A sample of oxygen gas occupies 500.0 mL at -185°C and 75.0 cmHg. Calculate the temperature in °C if the gas has a volume of 221.0 mL at a 55.0 cmHg.
PV/T remains constant, so
(75.0)(500)/(-185+271) = (55)(221.0)/T
T = 28°K
Note that we don't really have to convert to L and Pa, because the same conversion factors would be applied to both sides of the equation. The only wrinkle is the °C-°K conversion, because that is additive, not multiplicative.

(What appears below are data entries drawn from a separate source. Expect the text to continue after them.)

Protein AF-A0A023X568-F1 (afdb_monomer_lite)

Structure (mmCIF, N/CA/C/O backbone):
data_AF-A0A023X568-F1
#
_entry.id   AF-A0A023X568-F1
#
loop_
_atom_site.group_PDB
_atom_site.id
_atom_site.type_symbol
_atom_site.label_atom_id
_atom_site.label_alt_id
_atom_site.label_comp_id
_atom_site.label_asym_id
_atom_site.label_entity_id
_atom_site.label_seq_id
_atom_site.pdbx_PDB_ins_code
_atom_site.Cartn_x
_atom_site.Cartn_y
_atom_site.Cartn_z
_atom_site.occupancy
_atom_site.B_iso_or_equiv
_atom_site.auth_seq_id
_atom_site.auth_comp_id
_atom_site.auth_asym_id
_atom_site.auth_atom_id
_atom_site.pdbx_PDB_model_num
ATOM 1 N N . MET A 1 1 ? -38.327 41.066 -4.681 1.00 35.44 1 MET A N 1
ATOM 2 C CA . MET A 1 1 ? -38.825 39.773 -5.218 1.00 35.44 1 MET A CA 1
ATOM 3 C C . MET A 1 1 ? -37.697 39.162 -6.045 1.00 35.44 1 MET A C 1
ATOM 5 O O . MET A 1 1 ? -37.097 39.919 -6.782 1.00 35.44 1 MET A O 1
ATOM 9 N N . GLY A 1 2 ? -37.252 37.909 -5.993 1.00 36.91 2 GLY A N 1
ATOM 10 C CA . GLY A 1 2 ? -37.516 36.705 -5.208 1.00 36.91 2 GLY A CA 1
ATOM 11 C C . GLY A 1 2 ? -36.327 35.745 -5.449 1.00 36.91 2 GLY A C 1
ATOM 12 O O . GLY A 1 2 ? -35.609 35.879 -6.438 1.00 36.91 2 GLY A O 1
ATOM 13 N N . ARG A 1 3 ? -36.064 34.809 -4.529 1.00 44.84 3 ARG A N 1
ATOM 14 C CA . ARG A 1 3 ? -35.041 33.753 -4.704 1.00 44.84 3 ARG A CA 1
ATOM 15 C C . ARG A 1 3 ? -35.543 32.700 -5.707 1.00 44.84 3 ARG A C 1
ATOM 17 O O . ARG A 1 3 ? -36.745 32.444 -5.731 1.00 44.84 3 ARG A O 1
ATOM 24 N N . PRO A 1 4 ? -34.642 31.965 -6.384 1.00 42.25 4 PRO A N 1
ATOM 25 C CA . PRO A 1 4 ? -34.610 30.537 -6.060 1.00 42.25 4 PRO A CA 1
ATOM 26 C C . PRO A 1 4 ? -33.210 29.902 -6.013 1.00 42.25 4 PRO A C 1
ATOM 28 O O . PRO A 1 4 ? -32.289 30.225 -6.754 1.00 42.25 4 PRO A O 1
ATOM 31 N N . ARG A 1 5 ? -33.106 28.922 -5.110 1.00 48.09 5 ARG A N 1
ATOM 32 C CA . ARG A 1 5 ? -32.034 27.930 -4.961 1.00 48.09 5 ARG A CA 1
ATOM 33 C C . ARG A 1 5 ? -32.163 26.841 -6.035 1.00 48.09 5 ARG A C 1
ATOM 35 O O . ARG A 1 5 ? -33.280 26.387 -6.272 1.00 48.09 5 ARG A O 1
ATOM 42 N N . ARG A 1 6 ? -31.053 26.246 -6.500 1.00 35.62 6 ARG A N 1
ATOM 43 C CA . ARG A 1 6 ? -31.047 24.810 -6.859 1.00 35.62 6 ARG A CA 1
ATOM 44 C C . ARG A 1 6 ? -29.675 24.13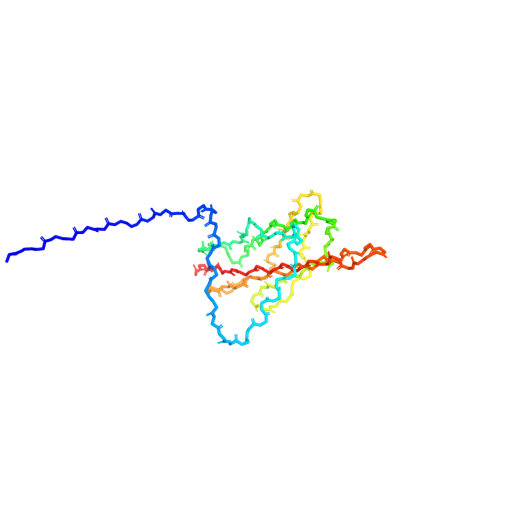5 -6.706 1.00 35.62 6 ARG A C 1
ATOM 46 O O . ARG A 1 6 ? -28.683 24.539 -7.294 1.00 35.62 6 ARG A O 1
ATOM 53 N N . ARG A 1 7 ? -29.679 23.080 -5.883 1.00 36.94 7 ARG A N 1
ATOM 54 C CA . ARG A 1 7 ? -28.644 22.053 -5.662 1.00 36.94 7 ARG A CA 1
ATOM 55 C C . ARG A 1 7 ? -28.492 21.117 -6.876 1.00 36.94 7 ARG A C 1
ATOM 57 O O . ARG A 1 7 ? -29.515 20.753 -7.450 1.00 36.94 7 ARG A O 1
ATOM 64 N N . ARG A 1 8 ? -27.281 20.576 -7.088 1.00 30.38 8 ARG A N 1
ATOM 65 C CA . ARG A 1 8 ? -26.889 19.134 -7.204 1.00 30.38 8 ARG A CA 1
ATOM 66 C C . ARG A 1 8 ? -25.484 19.079 -7.823 1.00 30.38 8 ARG A C 1
ATOM 68 O O . ARG A 1 8 ? -25.260 19.673 -8.861 1.00 30.38 8 ARG A O 1
ATOM 75 N N . ASN A 1 9 ? -24.465 18.613 -7.106 1.00 30.53 9 ASN A N 1
ATOM 76 C CA . ASN A 1 9 ? -24.104 17.217 -6.820 1.00 30.53 9 ASN A CA 1
ATOM 77 C C . ASN A 1 9 ? -23.777 16.373 -8.065 1.00 30.53 9 ASN A C 1
ATOM 79 O O . ASN A 1 9 ? -24.662 16.084 -8.865 1.00 30.53 9 ASN A O 1
ATOM 83 N N . SER A 1 10 ? -22.537 15.873 -8.048 1.00 35.84 10 SER A N 1
ATOM 84 C CA . SER A 1 10 ? -22.014 14.678 -8.713 1.00 35.84 10 SER A CA 1
ATOM 85 C C . SER A 1 10 ? -21.872 14.717 -10.233 1.00 35.84 10 SER A C 1
ATOM 87 O O . SER A 1 10 ? -22.862 14.750 -10.960 1.00 35.84 10 SER A O 1
ATOM 89 N N . ARG A 1 11 ? -20.619 14.586 -10.693 1.00 29.97 11 ARG A N 1
ATOM 90 C CA . ARG A 1 11 ? -20.166 13.501 -11.586 1.00 29.97 11 ARG A CA 1
ATOM 91 C C . ARG A 1 11 ? -18.658 13.612 -11.839 1.00 29.97 11 ARG A C 1
ATOM 93 O O . ARG A 1 11 ? -18.179 14.651 -12.269 1.00 29.97 11 ARG A O 1
ATOM 100 N N . ASN A 1 12 ? -17.955 12.516 -11.543 1.00 39.72 12 ASN A N 1
ATOM 101 C CA . ASN A 1 12 ? -16.708 12.036 -12.150 1.00 39.72 12 ASN A CA 1
ATOM 102 C C . ASN A 1 12 ? -15.942 12.991 -13.085 1.00 39.72 12 ASN A C 1
ATOM 104 O O . ASN A 1 12 ? -16.439 13.266 -14.178 1.00 39.72 12 ASN A O 1
ATOM 108 N N . PRO A 1 13 ? -14.649 13.253 -12.836 1.00 35.16 13 PRO A N 1
ATOM 109 C CA . PRO A 1 13 ? -13.721 13.431 -13.932 1.00 35.16 13 PRO A CA 1
ATOM 110 C C . PRO A 1 13 ? -13.277 12.046 -14.419 1.00 35.16 13 PRO A C 1
ATOM 112 O O . PRO A 1 13 ? -12.352 11.428 -13.895 1.00 35.16 13 PRO A O 1
ATOM 115 N N . ARG A 1 14 ? -13.990 11.562 -15.444 1.00 32.44 14 ARG A N 1
ATOM 116 C CA . ARG A 1 14 ? -13.368 10.791 -16.525 1.00 32.44 14 ARG A CA 1
ATOM 117 C C . ARG A 1 14 ? -12.263 11.670 -17.118 1.00 32.44 14 ARG A C 1
ATOM 119 O O . ARG A 1 14 ? -12.460 12.873 -17.267 1.00 32.44 14 ARG A O 1
ATOM 126 N N . TRP A 1 15 ? -11.117 11.060 -17.395 1.00 35.97 15 TRP A N 1
ATOM 127 C CA . TRP A 1 15 ? -9.962 11.663 -18.054 1.00 35.97 15 TRP A CA 1
ATOM 128 C C . TRP A 1 15 ? -10.347 12.646 -19.164 1.00 35.97 15 TRP A C 1
ATOM 130 O O . TRP A 1 15 ? -11.101 12.254 -20.044 1.00 35.97 15 TRP A O 1
ATOM 140 N N . SER A 1 16 ? -9.785 13.861 -19.144 1.00 31.78 16 SER A N 1
ATOM 141 C CA . SER A 1 16 ? -9.443 14.631 -20.349 1.00 31.78 16 SER A CA 1
ATOM 142 C C . SER A 1 16 ? -8.603 15.872 -20.011 1.00 31.78 16 SER A C 1
ATOM 144 O O . SER A 1 16 ? -9.069 16.810 -19.376 1.00 31.78 16 SER A O 1
ATOM 146 N N . THR A 1 17 ? -7.374 15.831 -20.521 1.00 32.97 17 THR A N 1
ATOM 147 C CA . THR A 1 17 ? -6.616 16.911 -21.172 1.00 32.97 17 THR A CA 1
ATOM 148 C C . THR A 1 17 ? -6.122 18.123 -20.368 1.00 32.97 17 THR A C 1
ATOM 150 O O . THR A 1 17 ? -6.838 18.878 -19.721 1.00 32.97 17 THR A O 1
ATOM 153 N N . VAL A 1 18 ? -4.812 18.300 -20.524 1.00 33.88 18 VAL A N 1
ATOM 154 C CA . VAL A 1 18 ? -3.893 19.292 -19.976 1.00 33.88 18 VAL A CA 1
ATOM 155 C C . VAL A 1 18 ? -4.303 20.738 -20.292 1.00 33.88 18 VAL A C 1
ATOM 157 O O . VAL A 1 18 ? -4.544 21.085 -21.447 1.00 33.88 18 VAL A O 1
ATOM 160 N N . ARG A 1 19 ? -4.249 21.617 -19.283 1.00 27.55 19 ARG A N 1
ATOM 161 C CA . ARG A 1 19 ? -4.012 23.060 -19.464 1.00 27.55 19 ARG A CA 1
ATOM 162 C C . ARG A 1 19 ? -2.806 23.465 -18.620 1.00 27.55 19 ARG A C 1
ATOM 164 O O . ARG A 1 19 ? -2.854 23.399 -17.396 1.00 27.55 19 ARG A O 1
ATOM 171 N N . VAL A 1 20 ? -1.721 23.845 -19.291 1.00 35.78 20 VAL A N 1
ATOM 172 C CA . VAL A 1 20 ? -0.517 24.411 -18.671 1.00 35.78 20 VAL A CA 1
ATOM 173 C C . VAL A 1 20 ? -0.686 25.925 -18.592 1.00 35.78 20 VAL A C 1
ATOM 175 O O . VAL A 1 20 ? -0.778 26.587 -19.621 1.00 35.78 20 VAL A O 1
ATOM 178 N N . THR A 1 21 ? -0.654 26.481 -17.384 1.00 30.23 21 THR A N 1
ATOM 179 C CA . THR A 1 21 ? -0.335 27.896 -17.148 1.00 30.23 21 THR A CA 1
ATOM 180 C C . THR A 1 21 ? 0.829 27.963 -16.163 1.00 30.23 21 THR A C 1
ATOM 182 O O . THR A 1 21 ? 0.734 27.467 -15.043 1.00 30.23 21 THR A O 1
ATOM 185 N N . ARG A 1 22 ? 1.954 28.518 -16.631 1.00 37.56 22 ARG A N 1
ATOM 186 C CA . ARG A 1 22 ? 3.204 28.743 -15.889 1.00 37.56 22 ARG A CA 1
ATOM 187 C C . ARG A 1 22 ? 2.975 29.658 -14.680 1.00 37.56 22 ARG A C 1
ATOM 189 O O . ARG A 1 22 ? 2.546 30.790 -14.878 1.00 37.56 22 ARG A O 1
ATOM 196 N N . THR A 1 23 ? 3.456 29.252 -13.502 1.00 34.44 23 THR A N 1
ATOM 197 C CA . THR A 1 23 ? 3.825 30.188 -12.426 1.00 34.44 23 THR A CA 1
ATOM 198 C C . THR A 1 23 ? 5.121 29.724 -11.759 1.00 34.44 23 THR A C 1
ATOM 200 O O . THR A 1 23 ? 5.266 28.560 -11.392 1.00 34.44 23 THR A O 1
ATOM 203 N N . LYS A 1 24 ? 6.082 30.651 -11.667 1.00 31.27 24 LYS A N 1
ATOM 204 C CA . LYS A 1 24 ? 7.371 30.533 -10.975 1.00 31.27 24 LYS A CA 1
ATOM 205 C C . LYS A 1 24 ? 7.178 30.081 -9.523 1.00 31.27 24 LYS A C 1
ATOM 207 O O . LYS A 1 24 ? 6.383 30.669 -8.800 1.00 31.27 24 LYS A O 1
ATOM 212 N N . GLY A 1 25 ? 7.971 29.104 -9.102 1.00 27.59 25 GLY A N 1
ATOM 213 C CA . GLY A 1 25 ? 8.020 28.617 -7.727 1.00 27.59 25 GLY A CA 1
ATOM 214 C C . GLY A 1 25 ? 8.455 27.164 -7.736 1.00 27.59 25 GLY A C 1
ATOM 215 O O . GLY A 1 25 ? 7.671 26.283 -8.067 1.00 27.59 25 GLY A O 1
ATOM 216 N N . SER A 1 26 ? 9.735 26.932 -7.463 1.00 42.91 26 SER A N 1
ATOM 217 C CA . SER A 1 26 ? 10.348 25.609 -7.384 1.00 42.91 26 SER A CA 1
ATOM 218 C C . SER A 1 26 ? 9.508 24.660 -6.518 1.00 42.91 26 SER A C 1
ATOM 220 O O . SER A 1 26 ? 9.502 24.771 -5.297 1.00 42.91 26 SER A O 1
ATOM 222 N N . ASN A 1 27 ? 8.806 23.715 -7.141 1.00 33.22 27 ASN A N 1
ATOM 223 C CA . ASN A 1 27 ? 8.450 22.462 -6.497 1.00 33.22 27 ASN A CA 1
ATOM 224 C C . ASN A 1 27 ? 8.725 21.357 -7.509 1.00 33.22 27 ASN A C 1
ATOM 226 O O . ASN A 1 27 ? 8.064 21.264 -8.545 1.00 33.22 27 ASN A O 1
ATOM 230 N N . LYS A 1 28 ? 9.790 20.607 -7.239 1.00 31.47 28 LYS A N 1
ATOM 231 C CA . LYS A 1 28 ? 10.438 19.607 -8.088 1.00 31.47 28 LYS A CA 1
ATOM 232 C C . LYS A 1 28 ? 9.469 18.447 -8.366 1.00 31.47 28 LYS A C 1
ATOM 234 O O . LYS A 1 28 ? 9.620 17.352 -7.841 1.00 31.47 28 LYS A O 1
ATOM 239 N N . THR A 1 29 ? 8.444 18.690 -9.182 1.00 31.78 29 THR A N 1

This answer is not correct
Steve gave you the combined gas law, but it seems that you were confused. The gas law is as followed:
P1V1/T1=P2V2/T2
Where
P1=75.0 cmHg
V1=500.0 mL
T1=273K +(-185ºC)=88K
P2=55.0 cmHg
V2=221.0mL
and
T2=?
Solve for T2:
T2=[T1*(P2V2)]/P1V1
T2=[88K*(55.0 cmHg*221.0mL)/(75.0 cmHg*500.0 mL)
T2=28.6 K
Convert Kelvin to Celsius:
K=273K +C
K-273=C
28.6-273=-244 º C <== Three significant figures
To calculate the temperature in °C, we can use the combined gas law equation:
(P₁ * V₁) / (T₁) = (P₂ * V₂) / (T₂)
where:
P₁ and P₂ are the initial and final pressure,
V₁ and V₂ are the initial and final volume, and
T₁ and T₂ are the initial and final temperature.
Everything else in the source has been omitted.